Twenty at the time, preoccupied with premed, Nick had never asked for details. To Nick, Jeff’s anger at the woman he’d thrown away had been an insult to Leota and an emotional counterbalance to Jeff’s disappointment with the son he’d fathered on the rebound.
Clair had found the healthier response—contempt for his father’s “love.” But the past still held her as tightly as it did Nick. Like sought like when pain struck this deep, and he’d recognized how hurt she must still feel.
He pictured her, lithe muscles straining as she’d planted those flowers at her house. Humming a song as she reclaimed a small piece of her past.
Maybe he was crazy, but he thought Clair might be the perfect wife. She certainly wouldn’t want the position permanently, but she longed for the house only he could give her.
At a knock on his door he shoved the letter, report and envelope into a drawer before he opened the door to Hunter.
“Dr. Dylan, I’m just on my way to tell Mrs. Dylan dinner is ready. I was concerned you might forget to come down again.”
Nick felt a surge of warmth for the man who still treated him as the neglected child in a rich man’s house. “Making sure I eat isn’t your job.” Gratitude roughened his voice.
“I’m concerned about your mother, as well.” Hunter shrugged uneasily and pointed at the door. “May I come in?”
Nick stood aside. Frightened for Leota, he’d flushed the pills, poured out the brandy and told his mother he’d invite a therapist to live with them if she renewed her supplies. “What else has happened?”
“I don’t know whether I should talk to you about Mrs. Dylan. Telling you what I think is going on with her might be inappropriate, but you know my loyalty.”
“What is wrong, Hunter?”
“She stays in her rooms until lunch. She’s never hungry. I find this most difficult to say, but her maid suspects she’s begun to cry herself to sleep at night. Mrs. Dylan’s pillowcase is still damp when she makes the bed.”
Cold dread grabbed Nick low in the gut. He’d been reason enough for his parents to marry. He hadn’t made Jeff love Leota, and Leota always seemed to wish her son would try a little harder to make Jeff’s love possible.

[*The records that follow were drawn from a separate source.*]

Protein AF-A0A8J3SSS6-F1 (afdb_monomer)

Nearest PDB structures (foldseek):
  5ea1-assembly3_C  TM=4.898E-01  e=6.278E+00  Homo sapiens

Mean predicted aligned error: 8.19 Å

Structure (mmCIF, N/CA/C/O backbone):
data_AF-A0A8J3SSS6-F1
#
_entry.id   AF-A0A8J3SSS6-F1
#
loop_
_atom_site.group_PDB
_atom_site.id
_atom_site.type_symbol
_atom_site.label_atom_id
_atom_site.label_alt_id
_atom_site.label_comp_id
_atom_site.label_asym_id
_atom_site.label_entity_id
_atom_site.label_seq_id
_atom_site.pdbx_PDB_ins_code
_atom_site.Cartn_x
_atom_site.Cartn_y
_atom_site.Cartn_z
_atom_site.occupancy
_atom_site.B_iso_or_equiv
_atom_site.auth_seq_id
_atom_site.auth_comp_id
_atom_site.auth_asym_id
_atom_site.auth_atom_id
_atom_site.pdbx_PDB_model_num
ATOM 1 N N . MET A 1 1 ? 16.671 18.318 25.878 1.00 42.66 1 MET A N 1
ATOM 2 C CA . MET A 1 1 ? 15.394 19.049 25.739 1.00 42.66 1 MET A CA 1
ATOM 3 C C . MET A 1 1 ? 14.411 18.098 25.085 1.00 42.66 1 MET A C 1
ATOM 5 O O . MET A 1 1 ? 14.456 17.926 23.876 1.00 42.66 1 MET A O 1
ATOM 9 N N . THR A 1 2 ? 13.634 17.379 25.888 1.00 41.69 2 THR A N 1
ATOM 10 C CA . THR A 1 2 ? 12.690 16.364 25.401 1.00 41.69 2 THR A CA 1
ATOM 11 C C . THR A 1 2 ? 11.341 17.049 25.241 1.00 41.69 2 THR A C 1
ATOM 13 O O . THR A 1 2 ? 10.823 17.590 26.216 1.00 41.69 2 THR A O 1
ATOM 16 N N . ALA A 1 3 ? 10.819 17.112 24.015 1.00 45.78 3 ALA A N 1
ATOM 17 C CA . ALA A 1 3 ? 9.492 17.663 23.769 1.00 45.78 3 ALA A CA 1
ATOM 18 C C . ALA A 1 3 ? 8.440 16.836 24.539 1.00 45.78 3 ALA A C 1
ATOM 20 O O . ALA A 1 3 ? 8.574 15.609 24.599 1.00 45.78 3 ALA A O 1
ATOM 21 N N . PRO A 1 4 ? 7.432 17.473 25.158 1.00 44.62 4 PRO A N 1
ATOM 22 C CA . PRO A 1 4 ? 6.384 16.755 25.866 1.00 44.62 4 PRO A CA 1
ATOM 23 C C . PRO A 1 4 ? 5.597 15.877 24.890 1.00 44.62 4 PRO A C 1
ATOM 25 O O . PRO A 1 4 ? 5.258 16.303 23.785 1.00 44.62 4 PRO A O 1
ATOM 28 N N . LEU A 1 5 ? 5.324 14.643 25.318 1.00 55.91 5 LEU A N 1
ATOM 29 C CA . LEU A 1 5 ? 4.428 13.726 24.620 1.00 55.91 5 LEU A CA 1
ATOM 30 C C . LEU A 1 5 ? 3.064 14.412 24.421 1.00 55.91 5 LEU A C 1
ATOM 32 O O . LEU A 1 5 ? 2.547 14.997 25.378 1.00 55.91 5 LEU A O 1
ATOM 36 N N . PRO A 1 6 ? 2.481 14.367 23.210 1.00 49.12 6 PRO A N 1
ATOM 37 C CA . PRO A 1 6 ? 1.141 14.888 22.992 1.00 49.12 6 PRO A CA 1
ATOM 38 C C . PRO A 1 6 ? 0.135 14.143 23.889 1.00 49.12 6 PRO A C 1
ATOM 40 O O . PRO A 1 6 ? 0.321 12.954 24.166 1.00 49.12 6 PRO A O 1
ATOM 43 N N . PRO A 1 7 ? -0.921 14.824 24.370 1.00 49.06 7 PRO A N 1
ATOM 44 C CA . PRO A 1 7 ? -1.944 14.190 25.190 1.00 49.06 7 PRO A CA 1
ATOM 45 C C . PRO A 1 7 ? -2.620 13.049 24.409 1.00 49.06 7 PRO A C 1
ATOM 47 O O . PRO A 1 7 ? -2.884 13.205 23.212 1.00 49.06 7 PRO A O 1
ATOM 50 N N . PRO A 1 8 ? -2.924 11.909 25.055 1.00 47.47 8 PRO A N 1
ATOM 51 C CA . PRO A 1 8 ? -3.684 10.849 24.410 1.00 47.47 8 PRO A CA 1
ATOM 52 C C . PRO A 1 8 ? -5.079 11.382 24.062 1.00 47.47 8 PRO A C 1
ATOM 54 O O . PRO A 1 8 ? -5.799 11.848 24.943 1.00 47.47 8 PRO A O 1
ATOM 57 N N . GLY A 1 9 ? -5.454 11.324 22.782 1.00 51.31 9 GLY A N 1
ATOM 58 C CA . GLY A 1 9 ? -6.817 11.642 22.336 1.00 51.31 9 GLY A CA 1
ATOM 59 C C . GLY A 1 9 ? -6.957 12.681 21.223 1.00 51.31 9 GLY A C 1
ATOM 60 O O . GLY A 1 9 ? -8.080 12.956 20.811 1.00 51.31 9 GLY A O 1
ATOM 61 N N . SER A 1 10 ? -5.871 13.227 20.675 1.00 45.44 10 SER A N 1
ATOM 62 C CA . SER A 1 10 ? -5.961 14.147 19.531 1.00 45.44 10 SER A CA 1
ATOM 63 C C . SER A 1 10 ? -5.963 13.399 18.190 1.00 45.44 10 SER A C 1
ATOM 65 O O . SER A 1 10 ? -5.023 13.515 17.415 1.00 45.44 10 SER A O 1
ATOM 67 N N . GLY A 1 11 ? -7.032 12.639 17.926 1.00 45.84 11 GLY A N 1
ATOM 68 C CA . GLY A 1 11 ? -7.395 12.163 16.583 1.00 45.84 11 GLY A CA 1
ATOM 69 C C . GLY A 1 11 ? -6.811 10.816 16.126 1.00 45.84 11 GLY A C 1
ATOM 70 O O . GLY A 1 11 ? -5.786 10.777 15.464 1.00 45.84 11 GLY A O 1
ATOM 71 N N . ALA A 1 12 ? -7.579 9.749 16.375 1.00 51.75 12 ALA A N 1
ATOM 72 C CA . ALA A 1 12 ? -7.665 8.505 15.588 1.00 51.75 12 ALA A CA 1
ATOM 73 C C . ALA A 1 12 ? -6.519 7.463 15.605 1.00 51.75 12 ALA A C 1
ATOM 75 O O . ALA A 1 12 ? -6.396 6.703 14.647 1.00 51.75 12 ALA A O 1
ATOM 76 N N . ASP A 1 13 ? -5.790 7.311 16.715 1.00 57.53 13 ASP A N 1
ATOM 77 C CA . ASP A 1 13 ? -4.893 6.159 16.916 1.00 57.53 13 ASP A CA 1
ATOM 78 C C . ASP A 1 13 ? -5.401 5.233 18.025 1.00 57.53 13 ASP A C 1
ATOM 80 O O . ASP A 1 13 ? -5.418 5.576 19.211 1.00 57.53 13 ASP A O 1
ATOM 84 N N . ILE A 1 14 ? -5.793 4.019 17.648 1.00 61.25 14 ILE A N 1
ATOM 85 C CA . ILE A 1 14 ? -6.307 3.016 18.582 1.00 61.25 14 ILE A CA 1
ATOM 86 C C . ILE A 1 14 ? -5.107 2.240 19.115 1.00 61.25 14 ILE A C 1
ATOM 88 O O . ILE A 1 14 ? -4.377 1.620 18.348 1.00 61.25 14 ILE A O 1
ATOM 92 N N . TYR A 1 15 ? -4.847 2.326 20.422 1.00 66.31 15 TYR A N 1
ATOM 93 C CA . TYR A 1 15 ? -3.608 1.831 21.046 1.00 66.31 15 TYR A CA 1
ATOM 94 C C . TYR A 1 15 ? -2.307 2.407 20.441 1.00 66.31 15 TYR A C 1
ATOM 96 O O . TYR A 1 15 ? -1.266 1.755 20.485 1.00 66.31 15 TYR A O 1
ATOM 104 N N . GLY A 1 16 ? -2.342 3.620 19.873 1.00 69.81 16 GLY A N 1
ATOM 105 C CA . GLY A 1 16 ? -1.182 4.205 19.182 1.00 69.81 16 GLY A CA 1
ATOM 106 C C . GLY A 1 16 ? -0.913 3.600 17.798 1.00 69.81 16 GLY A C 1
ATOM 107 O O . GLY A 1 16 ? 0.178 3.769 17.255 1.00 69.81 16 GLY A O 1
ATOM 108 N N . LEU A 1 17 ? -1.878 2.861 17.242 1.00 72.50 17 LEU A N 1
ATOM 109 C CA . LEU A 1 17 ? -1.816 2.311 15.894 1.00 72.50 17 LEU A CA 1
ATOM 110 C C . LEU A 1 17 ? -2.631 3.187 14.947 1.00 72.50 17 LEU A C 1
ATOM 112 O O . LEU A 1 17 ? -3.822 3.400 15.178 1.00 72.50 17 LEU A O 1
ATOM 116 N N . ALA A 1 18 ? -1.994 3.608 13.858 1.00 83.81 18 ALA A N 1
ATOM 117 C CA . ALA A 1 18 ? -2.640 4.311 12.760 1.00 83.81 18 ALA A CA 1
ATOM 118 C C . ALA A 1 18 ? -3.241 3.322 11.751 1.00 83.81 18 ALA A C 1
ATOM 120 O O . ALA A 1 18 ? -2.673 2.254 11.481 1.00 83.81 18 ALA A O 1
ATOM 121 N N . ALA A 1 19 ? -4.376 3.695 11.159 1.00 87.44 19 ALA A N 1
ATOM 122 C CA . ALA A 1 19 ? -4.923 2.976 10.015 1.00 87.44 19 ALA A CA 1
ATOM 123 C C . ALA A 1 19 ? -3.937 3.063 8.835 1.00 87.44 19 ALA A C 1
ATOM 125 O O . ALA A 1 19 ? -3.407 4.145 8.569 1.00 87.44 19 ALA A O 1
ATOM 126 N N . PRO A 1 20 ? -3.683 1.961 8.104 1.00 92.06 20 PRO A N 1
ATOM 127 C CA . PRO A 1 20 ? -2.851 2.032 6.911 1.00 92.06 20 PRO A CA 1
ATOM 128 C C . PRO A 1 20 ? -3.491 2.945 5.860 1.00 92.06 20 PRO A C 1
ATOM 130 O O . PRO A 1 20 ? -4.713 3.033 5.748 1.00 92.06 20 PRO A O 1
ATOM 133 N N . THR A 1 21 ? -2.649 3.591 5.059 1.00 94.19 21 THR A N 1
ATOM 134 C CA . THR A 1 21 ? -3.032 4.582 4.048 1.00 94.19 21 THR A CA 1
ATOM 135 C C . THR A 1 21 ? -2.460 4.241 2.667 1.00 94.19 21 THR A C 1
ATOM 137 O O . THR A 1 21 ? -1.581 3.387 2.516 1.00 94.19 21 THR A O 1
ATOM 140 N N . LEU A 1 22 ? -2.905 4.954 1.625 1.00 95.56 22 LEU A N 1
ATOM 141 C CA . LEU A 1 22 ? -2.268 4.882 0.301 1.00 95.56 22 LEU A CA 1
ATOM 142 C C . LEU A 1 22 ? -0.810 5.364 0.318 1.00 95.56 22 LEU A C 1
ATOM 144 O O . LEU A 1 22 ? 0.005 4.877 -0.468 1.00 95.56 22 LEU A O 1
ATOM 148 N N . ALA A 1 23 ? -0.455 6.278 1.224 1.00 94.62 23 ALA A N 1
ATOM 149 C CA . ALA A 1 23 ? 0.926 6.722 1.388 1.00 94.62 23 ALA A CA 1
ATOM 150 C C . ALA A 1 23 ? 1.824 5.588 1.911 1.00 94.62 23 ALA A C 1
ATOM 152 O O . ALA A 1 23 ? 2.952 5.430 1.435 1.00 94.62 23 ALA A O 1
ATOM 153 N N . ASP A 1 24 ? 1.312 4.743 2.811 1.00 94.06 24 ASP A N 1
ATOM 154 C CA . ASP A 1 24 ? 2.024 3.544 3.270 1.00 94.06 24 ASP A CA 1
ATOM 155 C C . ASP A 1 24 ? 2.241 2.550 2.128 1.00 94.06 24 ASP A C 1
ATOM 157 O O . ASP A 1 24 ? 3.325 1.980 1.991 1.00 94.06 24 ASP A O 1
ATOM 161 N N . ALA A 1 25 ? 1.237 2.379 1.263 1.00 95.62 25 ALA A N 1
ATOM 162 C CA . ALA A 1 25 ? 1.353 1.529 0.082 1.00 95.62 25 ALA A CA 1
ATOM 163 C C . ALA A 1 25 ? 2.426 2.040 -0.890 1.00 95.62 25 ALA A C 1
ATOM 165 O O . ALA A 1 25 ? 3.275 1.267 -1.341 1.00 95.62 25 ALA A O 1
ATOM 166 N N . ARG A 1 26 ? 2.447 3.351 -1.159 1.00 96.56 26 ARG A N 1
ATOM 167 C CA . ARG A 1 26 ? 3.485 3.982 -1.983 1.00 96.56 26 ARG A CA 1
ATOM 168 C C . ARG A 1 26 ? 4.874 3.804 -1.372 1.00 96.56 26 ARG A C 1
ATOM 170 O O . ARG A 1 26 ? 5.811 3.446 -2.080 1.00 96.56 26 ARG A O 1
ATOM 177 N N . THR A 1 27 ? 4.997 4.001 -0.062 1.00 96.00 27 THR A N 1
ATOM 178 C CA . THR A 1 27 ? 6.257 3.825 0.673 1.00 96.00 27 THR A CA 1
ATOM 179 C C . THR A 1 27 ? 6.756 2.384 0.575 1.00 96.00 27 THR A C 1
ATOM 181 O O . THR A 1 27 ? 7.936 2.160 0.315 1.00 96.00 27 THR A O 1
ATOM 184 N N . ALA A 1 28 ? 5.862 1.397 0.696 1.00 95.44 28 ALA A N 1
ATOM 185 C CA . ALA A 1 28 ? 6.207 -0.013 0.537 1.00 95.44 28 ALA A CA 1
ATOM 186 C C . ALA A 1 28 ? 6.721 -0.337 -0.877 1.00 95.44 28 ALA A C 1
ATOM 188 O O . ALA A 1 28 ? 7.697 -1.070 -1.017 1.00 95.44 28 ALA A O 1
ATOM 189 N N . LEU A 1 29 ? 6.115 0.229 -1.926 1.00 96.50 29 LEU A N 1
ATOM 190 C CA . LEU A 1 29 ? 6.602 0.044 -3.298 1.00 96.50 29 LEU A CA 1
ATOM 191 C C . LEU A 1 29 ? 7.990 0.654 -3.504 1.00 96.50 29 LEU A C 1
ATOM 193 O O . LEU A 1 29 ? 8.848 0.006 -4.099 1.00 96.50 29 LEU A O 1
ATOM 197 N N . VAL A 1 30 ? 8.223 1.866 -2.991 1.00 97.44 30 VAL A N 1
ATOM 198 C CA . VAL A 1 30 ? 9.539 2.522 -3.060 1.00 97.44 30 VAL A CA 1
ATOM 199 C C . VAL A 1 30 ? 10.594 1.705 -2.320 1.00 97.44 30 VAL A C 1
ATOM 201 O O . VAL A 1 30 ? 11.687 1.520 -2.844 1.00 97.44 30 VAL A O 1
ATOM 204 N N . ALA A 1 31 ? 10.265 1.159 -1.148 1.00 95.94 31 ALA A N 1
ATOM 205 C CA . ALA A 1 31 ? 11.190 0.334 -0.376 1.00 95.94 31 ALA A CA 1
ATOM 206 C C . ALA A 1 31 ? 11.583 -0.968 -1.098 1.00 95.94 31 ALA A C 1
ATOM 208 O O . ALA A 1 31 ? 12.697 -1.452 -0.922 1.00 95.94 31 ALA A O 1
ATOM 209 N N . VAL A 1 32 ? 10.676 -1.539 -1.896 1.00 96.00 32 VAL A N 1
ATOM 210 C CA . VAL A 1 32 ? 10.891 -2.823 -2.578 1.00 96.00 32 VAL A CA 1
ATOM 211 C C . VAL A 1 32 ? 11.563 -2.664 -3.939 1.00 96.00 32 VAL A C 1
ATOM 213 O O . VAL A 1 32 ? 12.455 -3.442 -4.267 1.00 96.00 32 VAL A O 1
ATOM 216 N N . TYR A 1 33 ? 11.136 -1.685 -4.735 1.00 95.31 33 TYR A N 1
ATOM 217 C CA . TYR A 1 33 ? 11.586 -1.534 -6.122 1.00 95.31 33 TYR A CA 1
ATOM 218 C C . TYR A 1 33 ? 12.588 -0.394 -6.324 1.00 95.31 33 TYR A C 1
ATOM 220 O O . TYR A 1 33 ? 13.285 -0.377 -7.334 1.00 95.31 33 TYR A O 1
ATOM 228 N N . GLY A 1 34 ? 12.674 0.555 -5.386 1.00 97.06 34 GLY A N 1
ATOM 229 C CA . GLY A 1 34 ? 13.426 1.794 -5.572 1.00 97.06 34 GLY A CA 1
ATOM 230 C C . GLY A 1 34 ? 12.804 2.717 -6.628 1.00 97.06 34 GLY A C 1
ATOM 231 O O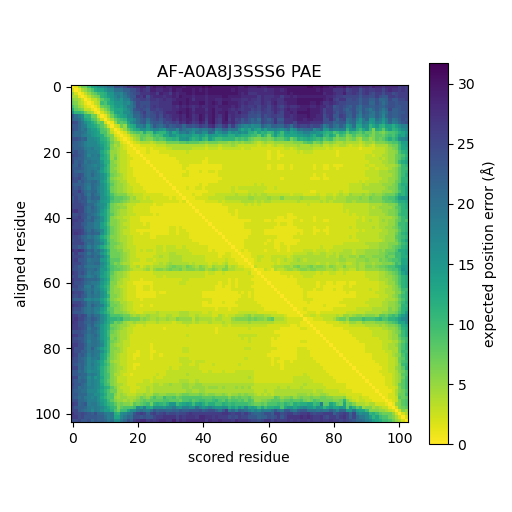 . GLY A 1 34 ? 11.950 2.332 -7.427 1.00 97.06 34 GLY A O 1
ATOM 232 N N . GLU A 1 35 ? 13.225 3.978 -6.639 1.00 95.50 35 GLU A N 1
ATOM 233 C CA . GLU A 1 35 ? 12.935 4.881 -7.759 1.00 95.50 35 GLU A CA 1
ATOM 234 C C . GLU A 1 35 ? 13.955 4.630 -8.890 1.00 95.50 35 GLU A C 1
ATOM 236 O O . GLU A 1 35 ? 15.131 4.413 -8.591 1.00 95.50 35 GLU A O 1
ATOM 241 N N . PRO A 1 36 ? 13.556 4.672 -10.179 1.00 96.56 36 PRO A N 1
ATOM 242 C CA . PRO A 1 36 ? 12.265 5.137 -10.704 1.00 96.56 36 PRO A CA 1
ATOM 243 C C . PRO A 1 36 ? 11.200 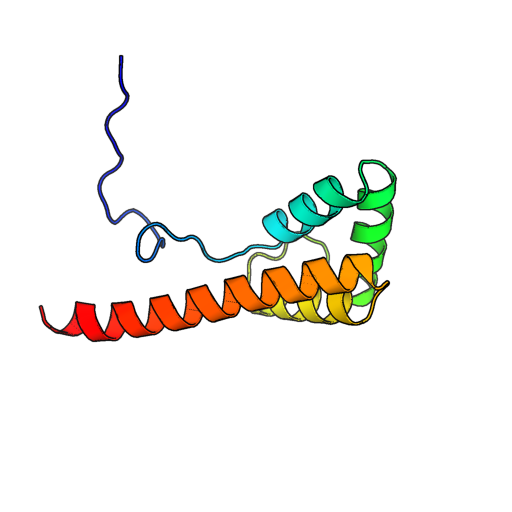4.040 -10.900 1.00 96.56 36 PRO A C 1
ATOM 245 O O . PRO A 1 36 ? 10.054 4.355 -11.229 1.00 96.56 36 PRO A O 1
ATOM 248 N N . ASP A 1 37 ? 11.538 2.761 -10.722 1.00 96.56 37 ASP A N 1
ATOM 249 C CA . ASP A 1 37 ? 10.622 1.652 -11.024 1.00 96.56 37 ASP A CA 1
ATOM 250 C C . ASP A 1 37 ? 9.361 1.661 -10.155 1.00 96.56 37 ASP A C 1
ATOM 252 O O . ASP A 1 37 ? 8.257 1.443 -10.663 1.00 96.56 37 ASP A O 1
ATOM 256 N N . ALA A 1 38 ? 9.495 2.005 -8.872 1.00 96.94 3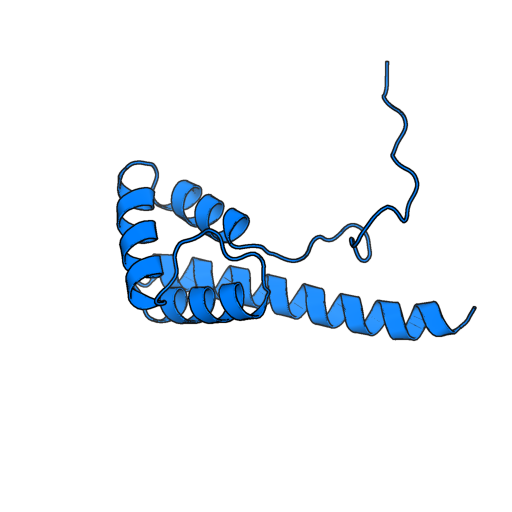8 ALA A N 1
ATOM 257 C CA . ALA A 1 38 ? 8.366 2.153 -7.962 1.00 96.94 38 ALA A CA 1
ATOM 258 C C . ALA A 1 38 ? 7.328 3.159 -8.479 1.00 96.94 38 ALA A C 1
ATOM 260 O O . ALA A 1 38 ? 6.129 2.909 -8.368 1.00 96.94 38 ALA A O 1
ATOM 261 N N . ARG A 1 39 ? 7.760 4.265 -9.100 1.00 97.50 39 ARG A N 1
ATOM 262 C CA . ARG A 1 39 ? 6.860 5.268 -9.684 1.00 97.50 39 ARG A CA 1
ATOM 263 C C . ARG A 1 39 ? 6.102 4.731 -10.888 1.00 97.50 39 ARG A C 1
ATOM 265 O O . ARG A 1 39 ? 4.906 4.987 -11.003 1.00 97.50 39 ARG A O 1
ATOM 272 N N . ARG A 1 40 ? 6.772 3.993 -11.774 1.00 97.56 40 ARG A N 1
ATOM 273 C CA . ARG A 1 40 ? 6.121 3.367 -12.934 1.00 97.56 40 ARG A CA 1
ATOM 274 C C . ARG A 1 40 ? 5.055 2.368 -12.483 1.00 97.56 40 ARG A C 1
ATOM 276 O O . ARG A 1 40 ? 3.927 2.432 -12.958 1.00 97.56 40 ARG A O 1
ATOM 283 N N . ILE A 1 41 ? 5.403 1.503 -11.529 1.00 97.25 41 ILE A N 1
ATOM 284 C CA . ILE A 1 41 ? 4.479 0.518 -10.950 1.00 97.25 41 ILE A CA 1
ATOM 285 C C . ILE A 1 41 ? 3.316 1.224 -10.240 1.00 97.25 41 ILE A C 1
ATOM 287 O O . ILE A 1 41 ? 2.167 0.841 -10.421 1.00 97.25 41 ILE A O 1
ATOM 291 N N . TRP A 1 42 ? 3.589 2.282 -9.475 1.00 97.56 42 TRP A N 1
ATOM 292 C CA . TRP A 1 42 ? 2.562 3.078 -8.800 1.00 97.56 42 TRP A CA 1
ATOM 293 C C . TRP A 1 42 ? 1.529 3.648 -9.778 1.00 97.56 42 TRP A C 1
ATOM 295 O O . TRP A 1 42 ? 0.333 3.497 -9.548 1.00 97.56 42 TRP A O 1
ATOM 305 N N . ILE A 1 43 ? 1.976 4.250 -10.885 1.00 97.88 43 ILE A N 1
ATOM 306 C CA . ILE A 1 43 ? 1.083 4.803 -11.915 1.00 97.88 43 ILE A CA 1
ATOM 307 C C . ILE A 1 43 ? 0.240 3.695 -12.561 1.00 97.88 43 ILE A C 1
ATOM 309 O O . ILE A 1 43 ? -0.966 3.864 -12.704 1.00 97.88 43 ILE A O 1
ATOM 313 N N . GLU A 1 44 ? 0.841 2.548 -12.894 1.00 97.44 44 GLU A N 1
ATOM 314 C CA . GLU A 1 44 ? 0.121 1.403 -13.474 1.00 97.44 44 GLU A CA 1
ATOM 315 C C . GLU A 1 44 ? -0.962 0.857 -12.527 1.00 97.44 44 GLU A C 1
ATOM 317 O O . GLU A 1 44 ? -2.072 0.536 -12.952 1.00 97.44 44 GLU A O 1
ATOM 322 N N . LEU A 1 45 ? -0.653 0.752 -11.231 1.00 97.81 45 LEU A N 1
ATOM 323 C CA . LEU A 1 45 ? -1.605 0.287 -10.222 1.00 97.81 45 LEU A CA 1
ATOM 324 C C . LEU A 1 45 ? -2.746 1.288 -10.013 1.00 97.81 45 LEU A C 1
ATOM 326 O O . LEU A 1 45 ? -3.894 0.870 -9.880 1.00 97.81 45 LEU A O 1
ATOM 330 N N . LEU A 1 46 ? -2.449 2.592 -9.999 1.00 97.94 46 LEU A N 1
ATOM 331 C CA . LEU A 1 46 ? -3.468 3.637 -9.900 1.00 97.94 46 LEU A CA 1
ATOM 332 C C . LEU A 1 46 ? -4.408 3.630 -11.106 1.00 97.94 46 LEU A C 1
ATOM 334 O O . LEU A 1 46 ? -5.621 3.674 -10.921 1.00 97.94 46 LEU A O 1
ATOM 338 N N . ASP A 1 47 ? -3.862 3.507 -12.316 1.00 97.88 47 ASP A N 1
ATOM 339 C CA . ASP A 1 47 ? -4.648 3.424 -13.548 1.00 97.88 47 ASP A CA 1
ATOM 340 C C . ASP A 1 47 ? -5.597 2.216 -13.523 1.00 97.88 47 ASP A C 1
ATOM 342 O O . ASP A 1 47 ? -6.810 2.359 -13.686 1.00 97.88 47 ASP A O 1
ATOM 346 N N . ARG A 1 48 ? -5.078 1.034 -13.166 1.00 97.50 48 ARG A N 1
ATOM 347 C CA . ARG A 1 48 ? -5.890 -0.183 -12.997 1.00 97.50 48 ARG A CA 1
ATOM 348 C C . ARG A 1 48 ? -6.959 -0.062 -11.916 1.00 97.50 48 ARG A C 1
ATOM 350 O O . ARG A 1 48 ? -8.033 -0.640 -12.060 1.00 97.50 48 ARG A O 1
ATOM 357 N N . ALA A 1 49 ? -6.676 0.662 -10.838 1.00 96.75 49 ALA A N 1
ATOM 358 C CA . ALA A 1 49 ? -7.637 0.916 -9.770 1.00 96.75 49 ALA A CA 1
ATOM 359 C C . ALA A 1 49 ? -8.632 2.043 -10.105 1.00 96.75 49 ALA A C 1
ATOM 361 O O . ALA A 1 49 ? -9.556 2.284 -9.324 1.00 96.75 49 ALA A O 1
ATOM 362 N N . GLN A 1 50 ? -8.456 2.722 -11.248 1.00 97.12 50 GLN A N 1
ATOM 363 C CA . GLN A 1 50 ? -9.174 3.937 -11.636 1.00 97.12 50 GLN A CA 1
ATOM 364 C C . GLN A 1 50 ? -9.081 5.017 -10.548 1.00 97.12 50 GLN A C 1
ATOM 366 O O . GLN A 1 50 ? -10.085 5.562 -10.082 1.00 97.12 50 GLN A O 1
ATOM 371 N N . MET A 1 51 ? -7.854 5.270 -10.095 1.00 97.31 51 MET A N 1
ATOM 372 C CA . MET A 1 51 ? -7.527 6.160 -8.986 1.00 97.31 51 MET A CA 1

But Hunter had been family to him when his own mother and father couldn’t help reminding him he’d failed as a son. Time he took the load off Hunter’s shoulders. And time he found out if he could be the son his mother needed.
“Thank you, Hunter, for telling me. I’ll bring Leota down for dinner.” But doubt hounded him as he went to his mother’s room. He could talk her into dinner, but could he persuade her to get help? Maybe—if he managed to keep their home.
ALONE IN THE OFFICE, Clair was working on her design when Paul came in to lock the company’s cell phones away. “You still here?” he asked. “Don’t stay any longer. Your idea’s almost ready to present.”